L'Irak est un mauvais exemple pour évaluer ces missions. Contrairement à la vaste majorité des conflits, la guerre civile qui déchire ce pays a été déclenchée par une guerre internationale, alors que le scénario le plus courant consiste en une flambée de violence politique dans un pays pauvre, à faible taux de croissance et marqué par de fortes divisions ethniques.
L'un des défis les plus urgents de notre génération est de trouver la bonne stratégie à l'égard de ces pays structurellement instables. Car il va sans doute y avoir une escalade de la violence. La moitié des guerres civiles sont des reprises de conflits antérieures et les récents accords de paix ont laissé beaucoup de pays dans une situation d'instabilité.
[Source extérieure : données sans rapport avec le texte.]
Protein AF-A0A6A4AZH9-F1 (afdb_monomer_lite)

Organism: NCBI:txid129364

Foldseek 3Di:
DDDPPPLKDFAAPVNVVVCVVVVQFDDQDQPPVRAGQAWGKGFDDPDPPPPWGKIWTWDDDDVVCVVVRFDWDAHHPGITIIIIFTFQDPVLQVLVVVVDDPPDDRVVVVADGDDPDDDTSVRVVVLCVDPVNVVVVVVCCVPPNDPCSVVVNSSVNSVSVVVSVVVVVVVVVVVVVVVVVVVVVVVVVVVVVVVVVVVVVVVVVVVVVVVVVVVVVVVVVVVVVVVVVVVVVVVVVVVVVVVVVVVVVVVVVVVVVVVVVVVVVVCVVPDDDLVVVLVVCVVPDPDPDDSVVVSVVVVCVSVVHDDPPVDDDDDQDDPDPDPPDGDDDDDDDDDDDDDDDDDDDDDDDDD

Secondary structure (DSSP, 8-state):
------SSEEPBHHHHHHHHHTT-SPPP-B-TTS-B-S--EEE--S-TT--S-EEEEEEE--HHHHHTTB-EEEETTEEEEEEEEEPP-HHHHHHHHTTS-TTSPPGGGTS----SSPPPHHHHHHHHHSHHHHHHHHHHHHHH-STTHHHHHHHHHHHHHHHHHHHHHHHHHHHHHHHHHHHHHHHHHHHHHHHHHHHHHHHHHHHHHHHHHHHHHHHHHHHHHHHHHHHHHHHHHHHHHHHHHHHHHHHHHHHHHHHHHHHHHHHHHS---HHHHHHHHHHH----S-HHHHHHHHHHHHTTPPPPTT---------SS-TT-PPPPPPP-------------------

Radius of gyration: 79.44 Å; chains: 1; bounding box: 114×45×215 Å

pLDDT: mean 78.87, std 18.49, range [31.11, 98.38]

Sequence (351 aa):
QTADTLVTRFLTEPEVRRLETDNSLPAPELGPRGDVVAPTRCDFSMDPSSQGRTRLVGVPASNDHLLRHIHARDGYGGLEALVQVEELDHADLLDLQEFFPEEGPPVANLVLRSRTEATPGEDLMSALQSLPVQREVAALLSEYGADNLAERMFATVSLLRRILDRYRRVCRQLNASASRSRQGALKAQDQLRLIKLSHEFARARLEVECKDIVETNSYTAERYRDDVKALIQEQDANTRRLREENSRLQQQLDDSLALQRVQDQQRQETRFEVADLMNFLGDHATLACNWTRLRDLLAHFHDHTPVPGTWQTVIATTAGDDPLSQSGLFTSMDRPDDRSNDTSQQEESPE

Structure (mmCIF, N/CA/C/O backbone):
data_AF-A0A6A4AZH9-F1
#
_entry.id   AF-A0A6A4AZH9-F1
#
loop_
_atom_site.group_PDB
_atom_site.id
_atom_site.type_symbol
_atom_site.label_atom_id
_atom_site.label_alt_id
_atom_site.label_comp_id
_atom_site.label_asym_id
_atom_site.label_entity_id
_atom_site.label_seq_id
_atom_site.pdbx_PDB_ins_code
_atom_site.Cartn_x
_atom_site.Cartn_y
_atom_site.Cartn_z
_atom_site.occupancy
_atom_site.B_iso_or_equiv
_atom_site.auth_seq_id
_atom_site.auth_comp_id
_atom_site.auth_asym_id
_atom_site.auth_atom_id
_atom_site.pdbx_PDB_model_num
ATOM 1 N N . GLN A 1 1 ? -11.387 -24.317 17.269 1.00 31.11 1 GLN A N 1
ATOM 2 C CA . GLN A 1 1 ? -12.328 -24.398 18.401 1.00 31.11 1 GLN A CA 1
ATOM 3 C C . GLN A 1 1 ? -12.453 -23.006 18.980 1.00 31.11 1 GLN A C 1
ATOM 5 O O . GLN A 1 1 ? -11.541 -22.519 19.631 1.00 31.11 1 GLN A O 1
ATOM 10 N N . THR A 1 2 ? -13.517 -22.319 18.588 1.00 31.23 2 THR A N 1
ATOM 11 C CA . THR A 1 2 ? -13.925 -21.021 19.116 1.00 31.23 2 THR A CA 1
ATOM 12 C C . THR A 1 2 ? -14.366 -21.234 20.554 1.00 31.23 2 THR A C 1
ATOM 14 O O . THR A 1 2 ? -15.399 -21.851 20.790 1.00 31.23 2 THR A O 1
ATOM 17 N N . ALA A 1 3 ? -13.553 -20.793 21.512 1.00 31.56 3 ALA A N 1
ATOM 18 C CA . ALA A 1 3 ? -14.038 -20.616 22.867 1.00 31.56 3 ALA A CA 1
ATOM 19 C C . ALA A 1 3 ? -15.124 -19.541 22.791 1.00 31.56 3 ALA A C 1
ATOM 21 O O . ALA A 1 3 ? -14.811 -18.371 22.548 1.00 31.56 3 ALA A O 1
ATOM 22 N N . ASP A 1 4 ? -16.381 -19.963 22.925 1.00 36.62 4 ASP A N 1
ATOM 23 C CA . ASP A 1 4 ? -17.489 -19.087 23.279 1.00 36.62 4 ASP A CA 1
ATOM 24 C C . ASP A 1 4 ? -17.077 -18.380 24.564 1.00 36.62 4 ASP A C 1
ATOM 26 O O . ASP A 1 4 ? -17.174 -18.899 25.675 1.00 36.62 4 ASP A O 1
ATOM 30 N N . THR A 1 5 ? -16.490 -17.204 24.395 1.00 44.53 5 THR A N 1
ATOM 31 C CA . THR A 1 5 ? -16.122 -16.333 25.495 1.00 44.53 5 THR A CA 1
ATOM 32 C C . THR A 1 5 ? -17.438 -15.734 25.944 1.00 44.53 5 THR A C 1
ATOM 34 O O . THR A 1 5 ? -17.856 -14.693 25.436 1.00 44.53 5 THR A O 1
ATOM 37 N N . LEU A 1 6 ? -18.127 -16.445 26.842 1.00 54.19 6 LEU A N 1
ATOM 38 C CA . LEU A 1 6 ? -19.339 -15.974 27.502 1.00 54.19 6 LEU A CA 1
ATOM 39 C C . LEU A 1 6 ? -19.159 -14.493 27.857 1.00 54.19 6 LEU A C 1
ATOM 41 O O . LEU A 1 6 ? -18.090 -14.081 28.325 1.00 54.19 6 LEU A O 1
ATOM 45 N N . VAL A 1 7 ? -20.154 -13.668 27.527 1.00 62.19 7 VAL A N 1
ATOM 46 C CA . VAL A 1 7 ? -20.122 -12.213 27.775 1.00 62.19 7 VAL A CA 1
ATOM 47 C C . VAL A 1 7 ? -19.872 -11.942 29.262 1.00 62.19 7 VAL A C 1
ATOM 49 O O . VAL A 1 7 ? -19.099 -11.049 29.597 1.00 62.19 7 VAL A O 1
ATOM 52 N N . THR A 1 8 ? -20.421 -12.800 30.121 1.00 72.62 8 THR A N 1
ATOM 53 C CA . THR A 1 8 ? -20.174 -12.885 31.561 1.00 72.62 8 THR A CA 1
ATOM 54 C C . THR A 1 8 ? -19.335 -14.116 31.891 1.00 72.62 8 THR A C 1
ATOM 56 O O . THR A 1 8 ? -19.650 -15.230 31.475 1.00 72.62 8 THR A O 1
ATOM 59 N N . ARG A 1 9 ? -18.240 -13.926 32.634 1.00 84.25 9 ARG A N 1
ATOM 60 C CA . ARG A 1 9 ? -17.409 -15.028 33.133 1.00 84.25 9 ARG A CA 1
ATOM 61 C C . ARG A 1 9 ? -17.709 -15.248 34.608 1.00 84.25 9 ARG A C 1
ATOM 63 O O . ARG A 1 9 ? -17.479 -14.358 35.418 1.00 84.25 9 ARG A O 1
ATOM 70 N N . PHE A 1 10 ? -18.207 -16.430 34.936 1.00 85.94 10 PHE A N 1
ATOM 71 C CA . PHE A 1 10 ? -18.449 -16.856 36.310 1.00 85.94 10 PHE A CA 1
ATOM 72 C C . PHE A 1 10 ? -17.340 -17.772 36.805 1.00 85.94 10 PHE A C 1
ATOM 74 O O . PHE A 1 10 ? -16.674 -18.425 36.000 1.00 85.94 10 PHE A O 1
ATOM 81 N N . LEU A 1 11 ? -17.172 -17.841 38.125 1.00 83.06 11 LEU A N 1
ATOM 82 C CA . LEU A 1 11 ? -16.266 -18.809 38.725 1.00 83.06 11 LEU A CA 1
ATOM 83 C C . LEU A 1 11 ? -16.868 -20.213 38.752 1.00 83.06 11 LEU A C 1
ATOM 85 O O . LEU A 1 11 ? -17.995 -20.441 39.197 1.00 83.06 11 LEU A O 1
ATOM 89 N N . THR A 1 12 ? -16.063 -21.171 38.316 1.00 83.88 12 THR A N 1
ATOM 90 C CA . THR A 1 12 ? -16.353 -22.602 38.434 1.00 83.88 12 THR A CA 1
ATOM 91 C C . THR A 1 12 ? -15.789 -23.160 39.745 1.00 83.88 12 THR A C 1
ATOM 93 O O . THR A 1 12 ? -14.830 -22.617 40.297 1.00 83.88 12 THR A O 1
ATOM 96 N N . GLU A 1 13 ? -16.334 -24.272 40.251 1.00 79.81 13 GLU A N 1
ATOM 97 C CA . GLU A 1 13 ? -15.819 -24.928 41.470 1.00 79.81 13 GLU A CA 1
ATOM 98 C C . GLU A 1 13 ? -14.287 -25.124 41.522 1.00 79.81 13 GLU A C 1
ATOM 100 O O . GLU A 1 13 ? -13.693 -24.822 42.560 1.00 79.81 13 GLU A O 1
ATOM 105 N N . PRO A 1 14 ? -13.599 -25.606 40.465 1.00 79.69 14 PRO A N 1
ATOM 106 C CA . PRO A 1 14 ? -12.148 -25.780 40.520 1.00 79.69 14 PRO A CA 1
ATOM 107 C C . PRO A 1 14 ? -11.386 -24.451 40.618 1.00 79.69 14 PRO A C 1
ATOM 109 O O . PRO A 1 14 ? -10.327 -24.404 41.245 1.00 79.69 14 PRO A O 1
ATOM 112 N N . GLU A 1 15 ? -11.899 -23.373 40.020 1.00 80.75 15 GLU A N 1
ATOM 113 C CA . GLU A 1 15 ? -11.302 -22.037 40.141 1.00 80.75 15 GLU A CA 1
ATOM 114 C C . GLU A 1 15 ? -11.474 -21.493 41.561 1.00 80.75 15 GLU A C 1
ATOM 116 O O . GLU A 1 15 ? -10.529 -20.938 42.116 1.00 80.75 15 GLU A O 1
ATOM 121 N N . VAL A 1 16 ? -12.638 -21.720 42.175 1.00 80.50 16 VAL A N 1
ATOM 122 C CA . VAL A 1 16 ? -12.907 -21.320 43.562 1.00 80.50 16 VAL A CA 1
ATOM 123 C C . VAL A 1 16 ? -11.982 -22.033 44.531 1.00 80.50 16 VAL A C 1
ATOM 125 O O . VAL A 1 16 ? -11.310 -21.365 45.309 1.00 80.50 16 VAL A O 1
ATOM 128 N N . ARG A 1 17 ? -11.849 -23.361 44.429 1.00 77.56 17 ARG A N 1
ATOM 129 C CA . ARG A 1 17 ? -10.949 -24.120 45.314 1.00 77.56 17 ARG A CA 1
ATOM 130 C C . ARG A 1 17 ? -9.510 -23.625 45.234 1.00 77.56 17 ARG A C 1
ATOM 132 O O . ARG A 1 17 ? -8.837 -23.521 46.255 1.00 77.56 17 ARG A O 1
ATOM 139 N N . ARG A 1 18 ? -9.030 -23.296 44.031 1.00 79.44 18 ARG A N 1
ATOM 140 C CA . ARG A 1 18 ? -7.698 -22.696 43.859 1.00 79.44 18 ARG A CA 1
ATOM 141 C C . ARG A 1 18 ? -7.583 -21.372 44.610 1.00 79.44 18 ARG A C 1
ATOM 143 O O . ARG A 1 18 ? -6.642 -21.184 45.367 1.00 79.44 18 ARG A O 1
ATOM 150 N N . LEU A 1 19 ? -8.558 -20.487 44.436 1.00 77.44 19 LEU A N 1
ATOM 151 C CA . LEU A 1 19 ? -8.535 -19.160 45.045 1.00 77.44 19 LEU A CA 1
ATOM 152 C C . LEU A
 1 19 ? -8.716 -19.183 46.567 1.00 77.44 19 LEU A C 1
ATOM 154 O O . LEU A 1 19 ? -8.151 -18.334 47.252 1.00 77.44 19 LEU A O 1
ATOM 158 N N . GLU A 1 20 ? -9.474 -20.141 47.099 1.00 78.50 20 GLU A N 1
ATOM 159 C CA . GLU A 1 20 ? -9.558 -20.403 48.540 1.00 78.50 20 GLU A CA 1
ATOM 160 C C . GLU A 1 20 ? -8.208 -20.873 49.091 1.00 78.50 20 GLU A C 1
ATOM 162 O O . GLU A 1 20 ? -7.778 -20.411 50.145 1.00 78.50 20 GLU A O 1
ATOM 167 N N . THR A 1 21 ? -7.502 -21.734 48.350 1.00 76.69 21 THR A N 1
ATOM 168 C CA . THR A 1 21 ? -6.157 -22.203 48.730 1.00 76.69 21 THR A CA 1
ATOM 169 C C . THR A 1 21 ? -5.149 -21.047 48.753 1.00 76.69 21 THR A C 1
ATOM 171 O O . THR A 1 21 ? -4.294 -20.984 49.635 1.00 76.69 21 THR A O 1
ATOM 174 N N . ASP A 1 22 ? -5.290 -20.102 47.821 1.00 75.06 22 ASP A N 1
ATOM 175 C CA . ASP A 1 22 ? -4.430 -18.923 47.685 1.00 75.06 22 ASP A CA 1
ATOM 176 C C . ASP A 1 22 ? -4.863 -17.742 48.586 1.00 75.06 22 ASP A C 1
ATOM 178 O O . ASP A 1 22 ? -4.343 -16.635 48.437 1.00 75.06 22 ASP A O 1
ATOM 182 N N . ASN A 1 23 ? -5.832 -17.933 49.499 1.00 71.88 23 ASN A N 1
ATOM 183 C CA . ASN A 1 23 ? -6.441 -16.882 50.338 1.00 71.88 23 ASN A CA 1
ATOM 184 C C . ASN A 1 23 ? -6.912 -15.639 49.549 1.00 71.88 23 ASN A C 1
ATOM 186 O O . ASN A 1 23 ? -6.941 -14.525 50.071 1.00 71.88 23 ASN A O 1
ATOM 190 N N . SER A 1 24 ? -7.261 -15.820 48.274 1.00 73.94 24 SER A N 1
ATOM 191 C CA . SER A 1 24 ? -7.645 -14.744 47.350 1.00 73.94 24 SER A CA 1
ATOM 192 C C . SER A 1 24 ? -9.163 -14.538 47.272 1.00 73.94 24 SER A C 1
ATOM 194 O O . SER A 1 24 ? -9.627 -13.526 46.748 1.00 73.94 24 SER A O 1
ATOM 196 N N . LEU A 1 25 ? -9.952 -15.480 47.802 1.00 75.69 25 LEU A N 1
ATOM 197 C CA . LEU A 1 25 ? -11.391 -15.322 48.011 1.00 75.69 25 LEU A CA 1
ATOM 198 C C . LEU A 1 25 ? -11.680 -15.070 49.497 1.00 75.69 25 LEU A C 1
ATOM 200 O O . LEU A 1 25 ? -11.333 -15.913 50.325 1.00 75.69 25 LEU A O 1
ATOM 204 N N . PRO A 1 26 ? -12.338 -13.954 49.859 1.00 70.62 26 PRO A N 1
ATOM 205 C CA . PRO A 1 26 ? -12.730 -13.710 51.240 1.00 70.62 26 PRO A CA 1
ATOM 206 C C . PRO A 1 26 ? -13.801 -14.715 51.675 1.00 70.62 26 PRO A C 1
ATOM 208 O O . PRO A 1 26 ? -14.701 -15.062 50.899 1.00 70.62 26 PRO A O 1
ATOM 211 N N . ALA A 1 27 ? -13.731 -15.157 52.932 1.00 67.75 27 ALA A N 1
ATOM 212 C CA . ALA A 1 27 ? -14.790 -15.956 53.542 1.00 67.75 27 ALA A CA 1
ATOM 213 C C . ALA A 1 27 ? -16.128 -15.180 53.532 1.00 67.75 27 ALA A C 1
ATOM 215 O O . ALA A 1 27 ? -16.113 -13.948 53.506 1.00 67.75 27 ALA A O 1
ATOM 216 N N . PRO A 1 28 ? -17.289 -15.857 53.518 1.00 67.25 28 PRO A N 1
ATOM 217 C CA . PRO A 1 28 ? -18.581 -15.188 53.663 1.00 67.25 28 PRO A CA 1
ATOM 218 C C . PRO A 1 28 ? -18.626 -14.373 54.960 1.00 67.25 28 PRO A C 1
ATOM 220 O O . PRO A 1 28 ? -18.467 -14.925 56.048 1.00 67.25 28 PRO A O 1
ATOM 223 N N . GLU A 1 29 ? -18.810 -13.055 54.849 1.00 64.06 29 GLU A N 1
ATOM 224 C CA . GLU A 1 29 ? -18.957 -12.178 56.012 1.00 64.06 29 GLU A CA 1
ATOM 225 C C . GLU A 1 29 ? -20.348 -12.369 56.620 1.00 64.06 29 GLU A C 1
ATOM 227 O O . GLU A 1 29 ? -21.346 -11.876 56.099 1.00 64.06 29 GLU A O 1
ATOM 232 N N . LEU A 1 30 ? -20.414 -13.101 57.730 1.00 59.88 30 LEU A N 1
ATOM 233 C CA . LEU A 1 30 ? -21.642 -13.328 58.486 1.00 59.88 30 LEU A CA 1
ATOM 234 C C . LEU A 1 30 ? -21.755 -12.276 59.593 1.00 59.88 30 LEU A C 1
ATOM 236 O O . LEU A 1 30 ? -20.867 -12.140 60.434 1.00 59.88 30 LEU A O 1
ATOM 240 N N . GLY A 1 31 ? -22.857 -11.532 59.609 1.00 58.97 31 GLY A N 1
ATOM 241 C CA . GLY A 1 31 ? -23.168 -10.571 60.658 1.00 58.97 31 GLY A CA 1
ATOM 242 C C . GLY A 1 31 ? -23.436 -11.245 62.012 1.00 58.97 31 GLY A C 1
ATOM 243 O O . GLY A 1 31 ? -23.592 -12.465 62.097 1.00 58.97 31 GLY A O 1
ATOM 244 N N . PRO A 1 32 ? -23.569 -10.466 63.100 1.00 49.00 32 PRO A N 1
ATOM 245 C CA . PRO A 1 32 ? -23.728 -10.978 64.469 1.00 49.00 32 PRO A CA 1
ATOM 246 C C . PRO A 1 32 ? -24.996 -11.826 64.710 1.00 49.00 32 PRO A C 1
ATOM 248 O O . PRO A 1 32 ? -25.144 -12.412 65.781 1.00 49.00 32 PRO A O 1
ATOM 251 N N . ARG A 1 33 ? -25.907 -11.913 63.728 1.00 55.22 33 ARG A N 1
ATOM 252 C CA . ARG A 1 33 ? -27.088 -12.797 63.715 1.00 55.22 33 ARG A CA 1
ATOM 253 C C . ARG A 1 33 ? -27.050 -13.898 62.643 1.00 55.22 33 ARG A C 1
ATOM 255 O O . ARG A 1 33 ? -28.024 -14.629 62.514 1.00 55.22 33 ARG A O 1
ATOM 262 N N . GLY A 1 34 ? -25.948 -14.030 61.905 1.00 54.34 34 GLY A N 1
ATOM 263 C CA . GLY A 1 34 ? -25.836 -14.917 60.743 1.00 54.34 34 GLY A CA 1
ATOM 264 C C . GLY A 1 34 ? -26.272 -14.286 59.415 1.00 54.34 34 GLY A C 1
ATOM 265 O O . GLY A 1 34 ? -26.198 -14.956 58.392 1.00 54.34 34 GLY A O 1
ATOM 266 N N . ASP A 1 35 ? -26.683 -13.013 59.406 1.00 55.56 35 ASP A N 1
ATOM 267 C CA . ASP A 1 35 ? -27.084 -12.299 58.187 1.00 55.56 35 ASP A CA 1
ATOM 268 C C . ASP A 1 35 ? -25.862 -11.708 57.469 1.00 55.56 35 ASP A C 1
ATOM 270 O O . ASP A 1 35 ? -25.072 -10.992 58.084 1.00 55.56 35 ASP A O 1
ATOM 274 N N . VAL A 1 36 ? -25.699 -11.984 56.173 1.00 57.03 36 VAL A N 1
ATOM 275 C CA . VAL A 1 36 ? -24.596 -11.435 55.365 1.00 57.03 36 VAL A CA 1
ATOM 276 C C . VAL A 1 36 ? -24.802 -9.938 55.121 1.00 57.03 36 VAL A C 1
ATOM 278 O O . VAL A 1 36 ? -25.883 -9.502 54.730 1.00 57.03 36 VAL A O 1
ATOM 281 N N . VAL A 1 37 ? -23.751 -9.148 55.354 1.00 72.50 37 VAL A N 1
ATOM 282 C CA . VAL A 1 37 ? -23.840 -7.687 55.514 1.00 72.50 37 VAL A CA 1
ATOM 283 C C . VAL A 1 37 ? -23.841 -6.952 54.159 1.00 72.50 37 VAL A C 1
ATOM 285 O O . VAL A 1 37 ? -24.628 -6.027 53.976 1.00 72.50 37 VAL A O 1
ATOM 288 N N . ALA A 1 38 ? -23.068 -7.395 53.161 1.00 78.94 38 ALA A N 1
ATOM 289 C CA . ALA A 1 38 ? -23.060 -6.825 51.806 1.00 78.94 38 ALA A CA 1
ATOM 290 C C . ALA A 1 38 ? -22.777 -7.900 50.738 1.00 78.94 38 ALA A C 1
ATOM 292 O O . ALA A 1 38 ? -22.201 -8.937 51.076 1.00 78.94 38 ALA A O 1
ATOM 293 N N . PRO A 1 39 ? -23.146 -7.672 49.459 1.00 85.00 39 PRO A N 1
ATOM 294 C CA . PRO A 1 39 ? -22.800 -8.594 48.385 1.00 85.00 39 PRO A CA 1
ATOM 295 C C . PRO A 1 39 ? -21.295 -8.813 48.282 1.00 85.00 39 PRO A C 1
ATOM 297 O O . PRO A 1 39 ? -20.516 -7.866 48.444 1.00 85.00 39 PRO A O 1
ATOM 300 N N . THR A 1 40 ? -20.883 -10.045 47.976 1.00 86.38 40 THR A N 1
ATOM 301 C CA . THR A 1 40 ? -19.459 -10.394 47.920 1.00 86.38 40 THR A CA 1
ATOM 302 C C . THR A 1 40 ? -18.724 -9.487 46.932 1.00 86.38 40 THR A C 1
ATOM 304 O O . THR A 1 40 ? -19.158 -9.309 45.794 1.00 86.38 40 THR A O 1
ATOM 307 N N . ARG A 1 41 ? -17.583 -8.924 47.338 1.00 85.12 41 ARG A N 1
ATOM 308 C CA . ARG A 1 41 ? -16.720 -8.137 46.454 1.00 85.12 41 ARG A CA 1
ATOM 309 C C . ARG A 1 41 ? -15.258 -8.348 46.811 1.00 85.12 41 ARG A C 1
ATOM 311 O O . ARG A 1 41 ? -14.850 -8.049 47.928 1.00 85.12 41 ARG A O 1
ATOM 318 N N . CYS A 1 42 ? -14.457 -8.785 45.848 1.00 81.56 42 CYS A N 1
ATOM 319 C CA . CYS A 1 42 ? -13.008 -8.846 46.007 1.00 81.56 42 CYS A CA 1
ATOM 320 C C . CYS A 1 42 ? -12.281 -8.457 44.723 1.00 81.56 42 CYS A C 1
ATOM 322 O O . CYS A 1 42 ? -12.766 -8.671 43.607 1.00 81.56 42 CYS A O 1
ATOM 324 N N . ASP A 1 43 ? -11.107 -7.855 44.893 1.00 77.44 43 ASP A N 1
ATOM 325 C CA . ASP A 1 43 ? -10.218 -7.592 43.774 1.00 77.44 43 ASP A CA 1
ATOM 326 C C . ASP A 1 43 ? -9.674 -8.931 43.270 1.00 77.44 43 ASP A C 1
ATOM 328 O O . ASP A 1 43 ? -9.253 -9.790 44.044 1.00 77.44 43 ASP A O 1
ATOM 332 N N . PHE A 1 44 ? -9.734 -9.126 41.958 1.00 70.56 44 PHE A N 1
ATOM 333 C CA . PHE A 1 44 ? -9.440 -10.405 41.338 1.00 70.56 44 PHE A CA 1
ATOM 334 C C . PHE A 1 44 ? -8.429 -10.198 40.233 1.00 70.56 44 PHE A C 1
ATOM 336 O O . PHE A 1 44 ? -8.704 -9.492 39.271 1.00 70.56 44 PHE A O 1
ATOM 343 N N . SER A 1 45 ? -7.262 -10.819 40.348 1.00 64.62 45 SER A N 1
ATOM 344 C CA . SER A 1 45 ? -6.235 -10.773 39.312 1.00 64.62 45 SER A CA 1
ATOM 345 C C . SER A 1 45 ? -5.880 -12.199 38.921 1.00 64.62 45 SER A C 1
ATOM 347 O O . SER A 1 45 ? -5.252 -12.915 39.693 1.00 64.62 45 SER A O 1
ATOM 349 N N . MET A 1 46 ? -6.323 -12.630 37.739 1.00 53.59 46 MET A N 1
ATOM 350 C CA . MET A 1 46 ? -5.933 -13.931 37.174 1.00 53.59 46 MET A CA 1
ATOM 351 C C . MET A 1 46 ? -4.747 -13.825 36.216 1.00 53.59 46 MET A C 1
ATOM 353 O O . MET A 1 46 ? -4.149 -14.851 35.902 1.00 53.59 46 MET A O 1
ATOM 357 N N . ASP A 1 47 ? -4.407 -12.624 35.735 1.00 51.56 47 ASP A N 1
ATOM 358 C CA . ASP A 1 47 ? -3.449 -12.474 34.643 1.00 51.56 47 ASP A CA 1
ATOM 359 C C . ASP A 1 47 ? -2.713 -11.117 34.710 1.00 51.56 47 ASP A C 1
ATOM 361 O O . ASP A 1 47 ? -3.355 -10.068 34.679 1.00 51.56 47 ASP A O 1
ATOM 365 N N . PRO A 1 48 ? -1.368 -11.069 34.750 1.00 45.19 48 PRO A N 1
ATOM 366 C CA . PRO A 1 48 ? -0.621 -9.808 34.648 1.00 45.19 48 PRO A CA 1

Le boom des matières premières et la découverte de richesses minières dans des pays fragiles ont semé les graines de la discorde, alors que contrairement à ce que l'on aurait pu croire, l'accession à la démocratie par des pays pauvres augmente la probabilité statistique de violences politiques.
Une partie de l'opinion estime que l'on ne doit pas intervenir dans les pays en conflit. Mais tant la compassion que notre propre intérêt dicte une autre attitude. Les guerres civiles modernes sont terribles. Les premières victimes en sont les civils des pays les plus misérables. Si les pays riches ne connaissent pas de violence, ils en supportent une partie du coût. Les pays déstructurés sont des paradis pour toutes sortes d'activités illégales, du trafic de drogues à l'entraînement des terroristes.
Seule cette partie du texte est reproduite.